ABOUT THIS TASK>
Lines from the top of the entries through the line that has "ATOM 14 O O" must be duplicated exactly, and no others.

[[ RECORDS PROVIDED open ]]

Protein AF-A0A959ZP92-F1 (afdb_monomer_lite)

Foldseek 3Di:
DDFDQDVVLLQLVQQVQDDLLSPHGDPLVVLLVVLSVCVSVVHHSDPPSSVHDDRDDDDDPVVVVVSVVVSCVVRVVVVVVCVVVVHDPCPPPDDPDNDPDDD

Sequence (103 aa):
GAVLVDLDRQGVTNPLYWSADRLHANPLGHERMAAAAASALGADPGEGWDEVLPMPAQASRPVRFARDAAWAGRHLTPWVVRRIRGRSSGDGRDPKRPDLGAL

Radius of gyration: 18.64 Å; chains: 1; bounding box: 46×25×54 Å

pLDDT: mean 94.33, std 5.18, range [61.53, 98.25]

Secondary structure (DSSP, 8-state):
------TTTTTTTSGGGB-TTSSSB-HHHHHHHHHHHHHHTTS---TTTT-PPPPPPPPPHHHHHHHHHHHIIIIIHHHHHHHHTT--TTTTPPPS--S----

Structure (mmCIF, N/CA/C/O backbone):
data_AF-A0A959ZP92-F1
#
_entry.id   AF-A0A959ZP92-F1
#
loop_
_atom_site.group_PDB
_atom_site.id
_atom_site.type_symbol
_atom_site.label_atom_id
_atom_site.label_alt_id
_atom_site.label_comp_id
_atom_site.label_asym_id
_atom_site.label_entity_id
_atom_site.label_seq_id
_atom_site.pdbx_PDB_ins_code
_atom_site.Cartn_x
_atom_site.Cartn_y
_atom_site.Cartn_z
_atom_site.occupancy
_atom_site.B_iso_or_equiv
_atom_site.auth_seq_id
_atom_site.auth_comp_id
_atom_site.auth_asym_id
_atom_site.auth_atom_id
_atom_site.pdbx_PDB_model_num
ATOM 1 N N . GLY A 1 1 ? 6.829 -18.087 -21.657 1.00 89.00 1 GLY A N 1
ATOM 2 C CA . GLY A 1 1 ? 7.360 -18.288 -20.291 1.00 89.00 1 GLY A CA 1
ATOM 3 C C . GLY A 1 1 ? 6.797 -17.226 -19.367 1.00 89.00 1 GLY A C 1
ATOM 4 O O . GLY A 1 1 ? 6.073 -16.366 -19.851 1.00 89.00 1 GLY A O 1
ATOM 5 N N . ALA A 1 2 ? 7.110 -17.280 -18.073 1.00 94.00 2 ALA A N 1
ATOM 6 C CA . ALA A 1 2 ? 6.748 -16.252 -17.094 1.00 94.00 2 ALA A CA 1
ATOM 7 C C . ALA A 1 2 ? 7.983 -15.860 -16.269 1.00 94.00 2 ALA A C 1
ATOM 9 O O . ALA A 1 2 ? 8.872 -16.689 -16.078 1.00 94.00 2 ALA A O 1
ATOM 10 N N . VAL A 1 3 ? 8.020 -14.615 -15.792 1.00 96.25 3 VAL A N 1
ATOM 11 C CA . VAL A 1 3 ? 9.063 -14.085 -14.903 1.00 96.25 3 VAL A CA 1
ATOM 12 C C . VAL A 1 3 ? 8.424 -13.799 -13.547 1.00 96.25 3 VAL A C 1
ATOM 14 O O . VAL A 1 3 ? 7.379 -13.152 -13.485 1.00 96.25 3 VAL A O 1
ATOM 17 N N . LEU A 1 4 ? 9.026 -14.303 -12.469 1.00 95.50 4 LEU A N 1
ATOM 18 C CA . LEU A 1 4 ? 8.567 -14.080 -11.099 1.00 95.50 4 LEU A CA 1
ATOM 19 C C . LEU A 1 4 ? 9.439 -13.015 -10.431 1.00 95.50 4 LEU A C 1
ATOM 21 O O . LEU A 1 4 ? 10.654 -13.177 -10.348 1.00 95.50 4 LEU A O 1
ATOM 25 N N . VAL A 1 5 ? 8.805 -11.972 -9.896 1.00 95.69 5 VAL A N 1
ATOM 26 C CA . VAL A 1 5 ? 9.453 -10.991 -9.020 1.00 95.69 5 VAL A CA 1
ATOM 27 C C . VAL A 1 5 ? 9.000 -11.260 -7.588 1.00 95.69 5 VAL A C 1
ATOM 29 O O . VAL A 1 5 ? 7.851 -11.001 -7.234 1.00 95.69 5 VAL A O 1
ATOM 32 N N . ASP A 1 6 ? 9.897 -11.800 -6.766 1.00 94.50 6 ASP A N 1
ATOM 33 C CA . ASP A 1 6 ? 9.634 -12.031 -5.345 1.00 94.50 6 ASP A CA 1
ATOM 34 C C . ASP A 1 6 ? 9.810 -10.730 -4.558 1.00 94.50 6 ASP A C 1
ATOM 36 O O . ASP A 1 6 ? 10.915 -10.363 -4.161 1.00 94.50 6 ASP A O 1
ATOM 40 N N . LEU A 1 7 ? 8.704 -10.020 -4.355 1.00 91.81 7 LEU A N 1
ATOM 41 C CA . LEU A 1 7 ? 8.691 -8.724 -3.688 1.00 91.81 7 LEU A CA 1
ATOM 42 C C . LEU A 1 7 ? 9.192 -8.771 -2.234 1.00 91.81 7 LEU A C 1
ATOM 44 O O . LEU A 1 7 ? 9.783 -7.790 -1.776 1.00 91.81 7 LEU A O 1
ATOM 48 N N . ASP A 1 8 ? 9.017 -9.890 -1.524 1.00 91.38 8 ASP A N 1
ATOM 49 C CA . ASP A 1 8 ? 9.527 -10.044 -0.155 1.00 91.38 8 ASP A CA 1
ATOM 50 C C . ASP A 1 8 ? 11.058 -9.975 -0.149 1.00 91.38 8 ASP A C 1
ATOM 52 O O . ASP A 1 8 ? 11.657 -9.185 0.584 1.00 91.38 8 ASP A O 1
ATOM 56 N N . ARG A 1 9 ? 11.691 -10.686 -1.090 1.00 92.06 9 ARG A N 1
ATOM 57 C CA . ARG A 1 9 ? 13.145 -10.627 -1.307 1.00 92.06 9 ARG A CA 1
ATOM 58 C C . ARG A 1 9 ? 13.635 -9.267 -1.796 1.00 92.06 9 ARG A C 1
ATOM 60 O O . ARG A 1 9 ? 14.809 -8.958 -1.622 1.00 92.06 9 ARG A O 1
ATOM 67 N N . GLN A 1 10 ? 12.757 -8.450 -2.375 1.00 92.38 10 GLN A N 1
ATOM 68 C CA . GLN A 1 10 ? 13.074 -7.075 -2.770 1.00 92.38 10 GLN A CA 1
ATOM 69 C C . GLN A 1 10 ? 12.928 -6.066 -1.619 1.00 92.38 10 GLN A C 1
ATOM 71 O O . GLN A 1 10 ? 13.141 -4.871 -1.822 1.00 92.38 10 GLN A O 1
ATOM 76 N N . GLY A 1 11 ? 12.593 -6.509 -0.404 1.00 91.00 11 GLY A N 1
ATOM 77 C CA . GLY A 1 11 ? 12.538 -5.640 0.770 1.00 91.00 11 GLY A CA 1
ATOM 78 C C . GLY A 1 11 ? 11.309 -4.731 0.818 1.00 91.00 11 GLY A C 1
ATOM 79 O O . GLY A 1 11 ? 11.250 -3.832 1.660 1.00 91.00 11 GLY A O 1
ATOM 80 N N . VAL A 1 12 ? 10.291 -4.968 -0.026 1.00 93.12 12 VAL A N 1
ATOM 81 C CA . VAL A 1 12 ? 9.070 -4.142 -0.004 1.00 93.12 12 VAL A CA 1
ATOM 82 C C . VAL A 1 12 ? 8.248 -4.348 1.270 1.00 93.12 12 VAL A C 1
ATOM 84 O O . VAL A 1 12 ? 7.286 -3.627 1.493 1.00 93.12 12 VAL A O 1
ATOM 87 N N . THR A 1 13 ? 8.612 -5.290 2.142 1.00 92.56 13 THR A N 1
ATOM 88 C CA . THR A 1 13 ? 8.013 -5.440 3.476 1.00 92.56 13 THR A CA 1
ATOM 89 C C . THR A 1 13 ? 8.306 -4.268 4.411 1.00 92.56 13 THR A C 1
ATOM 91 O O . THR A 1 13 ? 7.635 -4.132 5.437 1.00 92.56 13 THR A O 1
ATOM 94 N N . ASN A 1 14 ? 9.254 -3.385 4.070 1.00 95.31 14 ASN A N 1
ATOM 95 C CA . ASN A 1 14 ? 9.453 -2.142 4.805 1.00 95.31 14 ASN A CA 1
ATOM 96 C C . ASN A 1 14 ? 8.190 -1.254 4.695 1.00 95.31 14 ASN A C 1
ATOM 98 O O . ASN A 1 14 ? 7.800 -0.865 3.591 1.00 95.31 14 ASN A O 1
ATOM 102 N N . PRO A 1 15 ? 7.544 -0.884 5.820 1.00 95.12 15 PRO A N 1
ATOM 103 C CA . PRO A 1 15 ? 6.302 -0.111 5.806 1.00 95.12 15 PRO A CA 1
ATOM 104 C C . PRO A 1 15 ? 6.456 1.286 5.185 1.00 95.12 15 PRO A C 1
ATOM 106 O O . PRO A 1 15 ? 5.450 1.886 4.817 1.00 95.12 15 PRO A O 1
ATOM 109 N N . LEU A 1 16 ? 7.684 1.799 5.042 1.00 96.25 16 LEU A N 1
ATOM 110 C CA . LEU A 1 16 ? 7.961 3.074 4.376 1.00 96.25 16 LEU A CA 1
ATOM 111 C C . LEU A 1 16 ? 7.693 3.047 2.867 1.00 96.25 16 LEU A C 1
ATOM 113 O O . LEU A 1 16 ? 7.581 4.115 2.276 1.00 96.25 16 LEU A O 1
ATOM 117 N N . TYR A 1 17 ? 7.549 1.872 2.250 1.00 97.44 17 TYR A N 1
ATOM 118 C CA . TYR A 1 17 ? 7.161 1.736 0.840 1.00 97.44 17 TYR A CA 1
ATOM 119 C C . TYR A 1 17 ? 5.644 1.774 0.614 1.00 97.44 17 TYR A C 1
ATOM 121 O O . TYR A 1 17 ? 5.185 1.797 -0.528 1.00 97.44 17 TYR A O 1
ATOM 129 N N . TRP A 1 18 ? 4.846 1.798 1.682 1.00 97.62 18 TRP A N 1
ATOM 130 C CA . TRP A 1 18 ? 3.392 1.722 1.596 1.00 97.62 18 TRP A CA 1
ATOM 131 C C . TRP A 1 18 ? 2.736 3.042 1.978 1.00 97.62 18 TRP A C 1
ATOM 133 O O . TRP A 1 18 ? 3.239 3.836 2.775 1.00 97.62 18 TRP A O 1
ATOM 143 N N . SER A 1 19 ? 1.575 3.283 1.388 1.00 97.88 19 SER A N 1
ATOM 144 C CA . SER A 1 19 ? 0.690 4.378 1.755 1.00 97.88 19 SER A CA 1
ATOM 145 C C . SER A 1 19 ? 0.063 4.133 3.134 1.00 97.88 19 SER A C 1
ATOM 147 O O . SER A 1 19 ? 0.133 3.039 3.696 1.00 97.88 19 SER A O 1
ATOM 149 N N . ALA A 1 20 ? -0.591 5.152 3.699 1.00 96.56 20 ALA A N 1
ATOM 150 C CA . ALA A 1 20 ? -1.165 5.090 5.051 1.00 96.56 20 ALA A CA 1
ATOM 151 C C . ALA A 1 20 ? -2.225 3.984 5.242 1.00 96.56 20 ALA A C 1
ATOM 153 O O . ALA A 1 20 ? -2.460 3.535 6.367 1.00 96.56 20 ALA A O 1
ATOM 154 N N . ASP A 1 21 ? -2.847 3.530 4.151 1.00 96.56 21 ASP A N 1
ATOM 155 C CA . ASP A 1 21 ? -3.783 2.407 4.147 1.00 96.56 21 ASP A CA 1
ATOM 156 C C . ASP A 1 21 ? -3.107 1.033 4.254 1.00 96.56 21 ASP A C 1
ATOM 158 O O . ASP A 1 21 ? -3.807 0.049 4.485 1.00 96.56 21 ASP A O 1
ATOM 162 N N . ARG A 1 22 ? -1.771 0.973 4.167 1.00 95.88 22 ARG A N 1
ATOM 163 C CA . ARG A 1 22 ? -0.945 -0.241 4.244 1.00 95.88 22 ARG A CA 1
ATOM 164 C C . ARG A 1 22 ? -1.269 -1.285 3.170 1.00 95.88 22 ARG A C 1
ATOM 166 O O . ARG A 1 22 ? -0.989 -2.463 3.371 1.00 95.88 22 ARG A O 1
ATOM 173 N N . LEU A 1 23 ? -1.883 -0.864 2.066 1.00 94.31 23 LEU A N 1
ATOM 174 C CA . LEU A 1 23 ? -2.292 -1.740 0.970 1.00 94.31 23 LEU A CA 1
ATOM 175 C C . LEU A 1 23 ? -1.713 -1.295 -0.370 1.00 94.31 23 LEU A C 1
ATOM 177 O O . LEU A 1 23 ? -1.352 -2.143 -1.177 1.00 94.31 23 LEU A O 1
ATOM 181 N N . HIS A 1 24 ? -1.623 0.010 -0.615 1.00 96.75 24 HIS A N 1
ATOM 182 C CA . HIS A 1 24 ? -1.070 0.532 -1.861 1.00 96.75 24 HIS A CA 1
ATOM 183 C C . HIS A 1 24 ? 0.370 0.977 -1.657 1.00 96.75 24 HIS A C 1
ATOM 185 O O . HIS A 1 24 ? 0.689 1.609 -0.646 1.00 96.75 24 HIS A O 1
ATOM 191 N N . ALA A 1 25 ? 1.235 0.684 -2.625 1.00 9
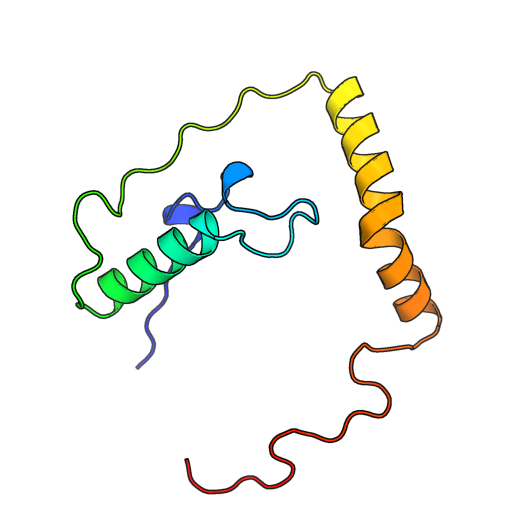7.69 25 ALA A N 1
ATOM 192 C CA . ALA A 1 25 ? 2.564 1.270 -2.652 1.00 97.69 25 ALA A CA 1
ATOM 193 C C . ALA A 1 25 ? 2.448 2.803 -2.707 1.00 97.69 25 ALA A C 1
ATOM 195 O O . ALA A 1 25 ? 1.531 3.359 -3.314 1.00 97.69 25 ALA A O 1
ATOM 196 N N . ASN A 1 26 ? 3.345 3.495 -2.019 1.00 97.94 26 ASN A N 1
ATOM 197 C CA . ASN A 1 26 ? 3.544 4.929 -2.220 1.00 97.94 26 ASN A CA 1
ATOM 198 C C . ASN A 1 26 ? 4.562 5.138 -3.370 1.00 97.94 26 ASN A C 1
ATOM 200 O O . ASN A 1 26 ? 5.003 4.148 -3.959 1.00 97.94 26 ASN A O 1
ATOM 204 N N . PRO A 1 27 ? 4.951 6.378 -3.727 1.00 97.62 27 PRO A N 1
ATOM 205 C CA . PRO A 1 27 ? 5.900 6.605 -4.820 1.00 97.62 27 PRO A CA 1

[[ RECORDS PROVIDED closed ]]

PROBLEM SOLUTION>
Protein AF-A0A959ZP92-F1 (afdb_monomer_lite)

Foldseek 3Di:
DDFDQDVVLLQLVQQVQDDLLSPHGDPLVVLLVVLSVCVSVVHHSDPPSSVHDDRDDDDDPVVVVVSVVVSCVVRVVVVVVCVVVVHDPCPPPDDPDNDPDDD

Sequence (103 aa):
GAVLVDLDRQGVTNPLYWSADRLHANPLGHERMAAAAASALGADPGEGWDEVLPMPAQASRPVRFARDAAWAGRHLTPWVVRRIRGRSSGDGRDPKRPDLGAL

Radius of gyration: 18.64 Å; chains: 1; bounding box: 46×25×54 Å

pLDDT: mean 94.33, std 5.18, range [61.53, 98.25]

Secondary structure (DSSP, 8-state):
------TTTTTTTSGGGB-TTSSSB-HHHHHHHHHHHHHHTTS---TTTT-PPPPPPPPPHHHHHHHHHHHIIIIIHHHHHHHHTT--TTTTPPPS--S----

Structure (mmCIF, N/CA/C/O backbone):
data_AF-A0A959ZP92-F1
#
_entry.id   AF-A0A959ZP92-F1
#
loop_
_atom_site.group_PDB
_atom_site.id
_atom_site.type_symbol
_atom_site.label_atom_id
_atom_site.label_alt_id
_atom_site.label_comp_id
_atom_site.label_asym_id
_atom_site.label_entity_id
_atom_site.label_seq_id
_atom_site.pdbx_PDB_ins_code
_atom_site.Cartn_x
_atom_site.Cartn_y
_atom_site.Cartn_z
_atom_site.occupancy
_atom_site.B_iso_or_equiv
_atom_site.auth_seq_id
_atom_site.auth_comp_id
_atom_site.auth_asym_id
_atom_site.auth_atom_id
_atom_site.pdbx_PDB_model_num
ATOM 1 N N . GLY A 1 1 ? 6.829 -18.087 -21.657 1.00 89.00 1 GLY A N 1
ATOM 2 C CA . GLY A 1 1 ? 7.360 -18.288 -20.291 1.00 89.00 1 GLY A CA 1
ATOM 3 C C . GLY A 1 1 ? 6.797 -17.226 -19.367 1.00 89.00 1 GLY A C 1
ATOM 4 O O . GLY A 1 1 ? 6.073 -16.366 -19.851 1.00 89.00 1 GLY A O 1
ATOM 5 N N . ALA A 1 2 ? 7.110 -17.280 -18.073 1.00 94.00 2 ALA A N 1
ATOM 6 C CA . ALA A 1 2 ? 6.748 -16.252 -17.094 1.00 94.00 2 ALA A CA 1
ATOM 7 C C . ALA A 1 2 ? 7.983 -15.860 -16.269 1.00 94.00 2 ALA A C 1
ATOM 9 O O . ALA A 1 2 ? 8.872 -16.689 -16.078 1.00 94.00 2 ALA A O 1
ATOM 10 N N . VAL A 1 3 ? 8.020 -14.615 -15.792 1.00 96.25 3 VAL A N 1
ATOM 11 C CA . VAL A 1 3 ? 9.063 -14.085 -14.903 1.00 96.25 3 VAL A CA 1
ATOM 12 C C . VAL A 1 3 ? 8.424 -13.799 -13.547 1.00 96.25 3 VAL A C 1
ATOM 14 O O . VAL A 1 3 ? 7.379 -13.152 -13.485 1.00 96.25 3 VAL A O 1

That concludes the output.